- Opening Delimiter -
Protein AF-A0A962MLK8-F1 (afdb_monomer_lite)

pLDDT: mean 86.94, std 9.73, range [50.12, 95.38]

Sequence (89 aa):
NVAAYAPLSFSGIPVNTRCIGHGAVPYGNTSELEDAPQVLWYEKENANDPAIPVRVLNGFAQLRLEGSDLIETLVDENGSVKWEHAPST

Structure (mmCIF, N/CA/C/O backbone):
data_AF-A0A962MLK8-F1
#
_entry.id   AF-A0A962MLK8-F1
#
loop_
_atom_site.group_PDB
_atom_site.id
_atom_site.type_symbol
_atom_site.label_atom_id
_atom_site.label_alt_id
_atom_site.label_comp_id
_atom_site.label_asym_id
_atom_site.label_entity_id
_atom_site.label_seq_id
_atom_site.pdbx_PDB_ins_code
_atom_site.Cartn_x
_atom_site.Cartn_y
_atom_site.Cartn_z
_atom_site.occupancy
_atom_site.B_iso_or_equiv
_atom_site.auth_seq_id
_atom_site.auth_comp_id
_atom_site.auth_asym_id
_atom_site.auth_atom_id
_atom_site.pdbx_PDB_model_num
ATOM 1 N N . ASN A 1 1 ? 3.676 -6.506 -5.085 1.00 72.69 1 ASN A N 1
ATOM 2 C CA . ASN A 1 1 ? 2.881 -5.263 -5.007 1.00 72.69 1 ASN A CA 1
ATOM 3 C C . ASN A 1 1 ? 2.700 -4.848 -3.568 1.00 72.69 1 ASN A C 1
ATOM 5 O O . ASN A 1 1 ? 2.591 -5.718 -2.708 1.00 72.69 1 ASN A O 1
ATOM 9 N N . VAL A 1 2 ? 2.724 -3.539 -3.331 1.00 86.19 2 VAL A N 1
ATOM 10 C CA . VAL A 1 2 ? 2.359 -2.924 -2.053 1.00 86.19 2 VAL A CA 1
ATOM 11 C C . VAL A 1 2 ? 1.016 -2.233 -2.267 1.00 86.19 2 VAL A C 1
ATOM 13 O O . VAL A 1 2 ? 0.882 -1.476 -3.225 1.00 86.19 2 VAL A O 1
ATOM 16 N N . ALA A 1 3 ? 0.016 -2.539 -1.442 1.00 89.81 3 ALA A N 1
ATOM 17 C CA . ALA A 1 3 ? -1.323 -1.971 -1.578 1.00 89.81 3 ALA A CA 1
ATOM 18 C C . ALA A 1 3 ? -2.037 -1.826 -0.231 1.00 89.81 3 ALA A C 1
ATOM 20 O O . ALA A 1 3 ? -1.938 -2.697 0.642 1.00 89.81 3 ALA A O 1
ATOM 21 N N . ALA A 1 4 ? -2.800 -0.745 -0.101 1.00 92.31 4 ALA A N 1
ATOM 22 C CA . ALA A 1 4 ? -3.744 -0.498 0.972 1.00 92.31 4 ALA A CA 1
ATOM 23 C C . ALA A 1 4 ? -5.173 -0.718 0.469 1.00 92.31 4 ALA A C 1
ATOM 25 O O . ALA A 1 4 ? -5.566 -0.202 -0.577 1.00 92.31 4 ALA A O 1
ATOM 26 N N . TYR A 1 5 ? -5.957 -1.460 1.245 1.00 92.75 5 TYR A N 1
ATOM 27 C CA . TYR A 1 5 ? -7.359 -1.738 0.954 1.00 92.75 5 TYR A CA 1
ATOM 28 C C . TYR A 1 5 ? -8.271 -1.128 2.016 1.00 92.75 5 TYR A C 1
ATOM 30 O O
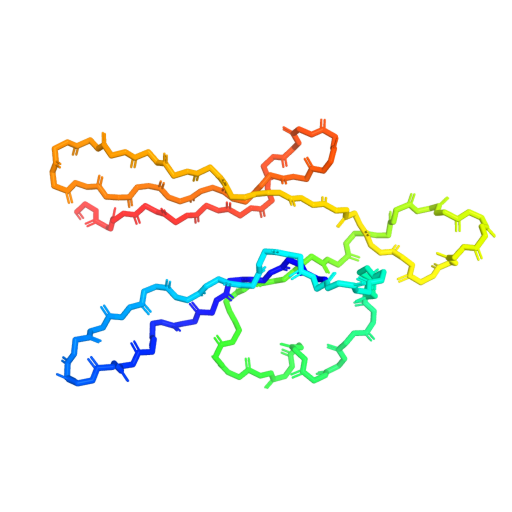 . TYR A 1 5 ? -7.852 -0.897 3.159 1.00 92.75 5 TYR A O 1
ATOM 38 N N . ALA A 1 6 ? -9.528 -0.909 1.640 1.00 92.56 6 ALA A N 1
ATOM 39 C CA . ALA A 1 6 ? -10.597 -0.594 2.570 1.00 92.56 6 ALA A CA 1
ATOM 40 C C . ALA A 1 6 ? -10.705 -1.706 3.631 1.00 92.56 6 ALA A C 1
ATOM 42 O O . ALA A 1 6 ? -10.401 -2.865 3.323 1.00 92.56 6 ALA A O 1
ATOM 43 N N . PRO A 1 7 ? -11.118 -1.385 4.870 1.00 90.94 7 PRO A N 1
ATOM 44 C CA . PRO A 1 7 ? -11.233 -2.386 5.920 1.00 90.94 7 PRO A CA 1
ATOM 45 C C . PRO A 1 7 ? -12.135 -3.552 5.502 1.00 90.94 7 PRO A C 1
ATOM 47 O O . PRO A 1 7 ? -13.263 -3.350 5.052 1.00 90.94 7 PRO A O 1
ATOM 50 N N . LEU A 1 8 ? -11.645 -4.777 5.686 1.00 90.94 8 LEU A N 1
ATOM 51 C CA . LEU A 1 8 ? -12.434 -5.996 5.506 1.00 90.94 8 LEU A CA 1
ATOM 52 C C . LEU A 1 8 ? -12.936 -6.491 6.862 1.00 90.94 8 LEU A C 1
ATOM 54 O O . LEU A 1 8 ? -12.309 -6.251 7.892 1.00 90.94 8 LEU A O 1
ATOM 58 N N . SER A 1 9 ? -14.070 -7.192 6.874 1.00 93.25 9 SER A N 1
ATOM 59 C CA . SER A 1 9 ? -14.629 -7.757 8.104 1.00 93.25 9 SER A CA 1
ATOM 60 C C . SER A 1 9 ? -14.235 -9.221 8.265 1.00 93.25 9 SER A C 1
ATOM 62 O O . SER A 1 9 ? -14.495 -10.040 7.384 1.00 93.25 9 SER A O 1
ATOM 64 N N . PHE A 1 10 ? -13.666 -9.561 9.421 1.00 91.81 10 PHE A N 1
ATOM 65 C CA . PHE A 1 10 ? -13.382 -10.935 9.826 1.00 91.81 10 PHE A CA 1
ATOM 66 C C . PHE A 1 10 ? -14.087 -11.200 11.153 1.00 91.81 10 PHE A C 1
ATOM 68 O O . PHE A 1 10 ? -13.805 -10.549 12.156 1.00 91.81 10 PHE A O 1
ATOM 75 N N . SER A 1 11 ? -15.050 -12.125 11.159 1.00 93.94 11 SER A N 1
ATOM 76 C CA . SER A 1 11 ? -15.884 -12.416 12.339 1.00 93.94 11 SER A CA 1
ATOM 77 C C . SER A 1 11 ? -16.580 -11.175 12.927 1.00 93.94 11 SER A C 1
ATOM 79 O O . SER A 1 11 ? -16.706 -11.043 14.141 1.00 93.94 11 SER A O 1
ATOM 81 N N . GLY A 1 12 ? -17.015 -10.245 12.069 1.00 91.69 12 GLY A N 1
ATOM 82 C CA . GLY A 1 12 ? -17.678 -9.001 12.478 1.00 91.69 12 GLY A CA 1
ATOM 83 C C . GLY A 1 12 ? -16.729 -7.895 12.952 1.00 91.69 12 GLY A C 1
ATOM 84 O O . GLY A 1 12 ? -17.189 -6.796 13.247 1.00 91.69 12 GLY A O 1
ATOM 85 N N . ILE A 1 13 ? -15.418 -8.147 12.986 1.00 89.56 13 ILE A N 1
ATOM 86 C CA . ILE A 1 13 ? -14.407 -7.167 13.387 1.00 89.56 13 ILE A CA 1
ATOM 87 C C . ILE A 1 13 ? -13.802 -6.540 12.123 1.00 89.56 13 ILE A C 1
ATOM 89 O O . ILE A 1 13 ? -13.339 -7.283 11.252 1.00 89.56 13 ILE A O 1
ATOM 93 N N . PRO A 1 14 ? -13.808 -5.202 11.978 1.00 88.75 14 PRO A N 1
ATOM 94 C CA . PRO A 1 14 ? -13.128 -4.537 10.874 1.00 88.75 14 PRO A CA 1
ATOM 95 C C . PRO A 1 14 ? -11.607 -4.639 11.044 1.00 88.75 14 PRO A C 1
ATOM 97 O O . PRO A 1 14 ? -11.071 -4.388 12.121 1.00 88.75 14 PRO A O 1
ATOM 100 N N . VAL A 1 15 ? -10.912 -4.993 9.966 1.00 89.62 15 VAL A N 1
ATOM 101 C CA . VAL A 1 15 ? -9.456 -5.141 9.921 1.00 89.62 15 VAL A CA 1
ATOM 102 C C . VAL A 1 15 ? -8.905 -4.316 8.766 1.00 89.62 15 VAL A C 1
ATOM 104 O O . VAL A 1 15 ? -9.322 -4.477 7.618 1.00 89.62 15 VAL A O 1
ATOM 107 N N . ASN A 1 16 ? -7.925 -3.464 9.064 1.00 89.81 16 ASN A N 1
ATOM 108 C CA . ASN A 1 16 ? -7.148 -2.752 8.056 1.00 89.81 16 ASN A CA 1
ATOM 109 C C . ASN A 1 16 ? -6.271 -3.750 7.297 1.00 89.81 16 ASN A C 1
ATOM 111 O O . ASN A 1 16 ? -5.295 -4.275 7.830 1.00 89.81 16 ASN A O 1
ATOM 115 N N . THR A 1 17 ? -6.627 -4.038 6.049 1.00 89.81 17 THR A N 1
ATOM 116 C CA . THR A 1 17 ? -5.910 -5.023 5.238 1.00 89.81 17 THR A CA 1
ATOM 117 C C . THR A 1 17 ? -4.888 -4.356 4.329 1.00 89.81 17 THR A C 1
ATOM 119 O O . THR A 1 17 ? -5.201 -3.416 3.591 1.00 89.81 17 THR A O 1
ATOM 122 N N . ARG A 1 18 ? -3.651 -4.856 4.369 1.00 89.75 18 ARG A N 1
ATOM 123 C CA . ARG A 1 18 ? -2.530 -4.406 3.537 1.00 89.75 18 ARG A CA 1
ATOM 124 C C . ARG A 1 18 ? -1.926 -5.606 2.817 1.00 89.75 18 ARG A C 1
ATOM 126 O O . ARG A 1 18 ? -1.784 -6.672 3.411 1.00 89.75 18 ARG A O 1
ATOM 133 N N . CYS A 1 19 ? -1.542 -5.433 1.558 1.00 88.00 19 CYS A N 1
ATOM 134 C CA . CYS A 1 19 ? -0.654 -6.371 0.877 1.00 88.00 19 CYS A CA 1
ATOM 135 C C . CYS A 1 19 ? 0.742 -5.756 0.890 1.00 88.00 19 CYS A C 1
ATOM 137 O O . CYS A 1 19 ? 0.949 -4.733 0.244 1.00 88.00 19 CYS A O 1
ATOM 139 N N . ILE A 1 20 ? 1.670 -6.344 1.649 1.00 86.50 20 ILE A N 1
ATOM 140 C CA . ILE A 1 20 ? 3.057 -5.879 1.760 1.00 86.50 20 ILE A CA 1
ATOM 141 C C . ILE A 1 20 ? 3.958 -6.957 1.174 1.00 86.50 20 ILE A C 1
- Closing Delimiter -
Your instructions -> A word-for-word copy of the lines above from the one with "ATOM 115 N N" through the one with "ATOM 123 C CA", inclusive, is the only output wanted.

Your solution ->
ATOM 115 N N . THR A 1 17 ? -6.627 -4.038 6.049 1.00 89.81 17 THR A N 1
ATOM 116 C CA . THR A 1 17 ? -5.910 -5.023 5.238 1.00 89.81 17 THR A CA 1
ATOM 117 C C . THR A 1 17 ? -4.888 -4.356 4.329 1.00 89.81 17 THR A C 1
ATOM 119 O O . THR A 1 17 ? -5.201 -3.416 3.591 1.00 89.81 17 THR A O 1
ATOM 122 N N . ARG A 1 18 ? -3.651 -4.856 4.369 1.00 89.75 18 ARG A N 1
ATOM 123 C CA . ARG A 1 18 ? -2.530 -4.406 3.537 1.00 89.75 18 ARG A CA 1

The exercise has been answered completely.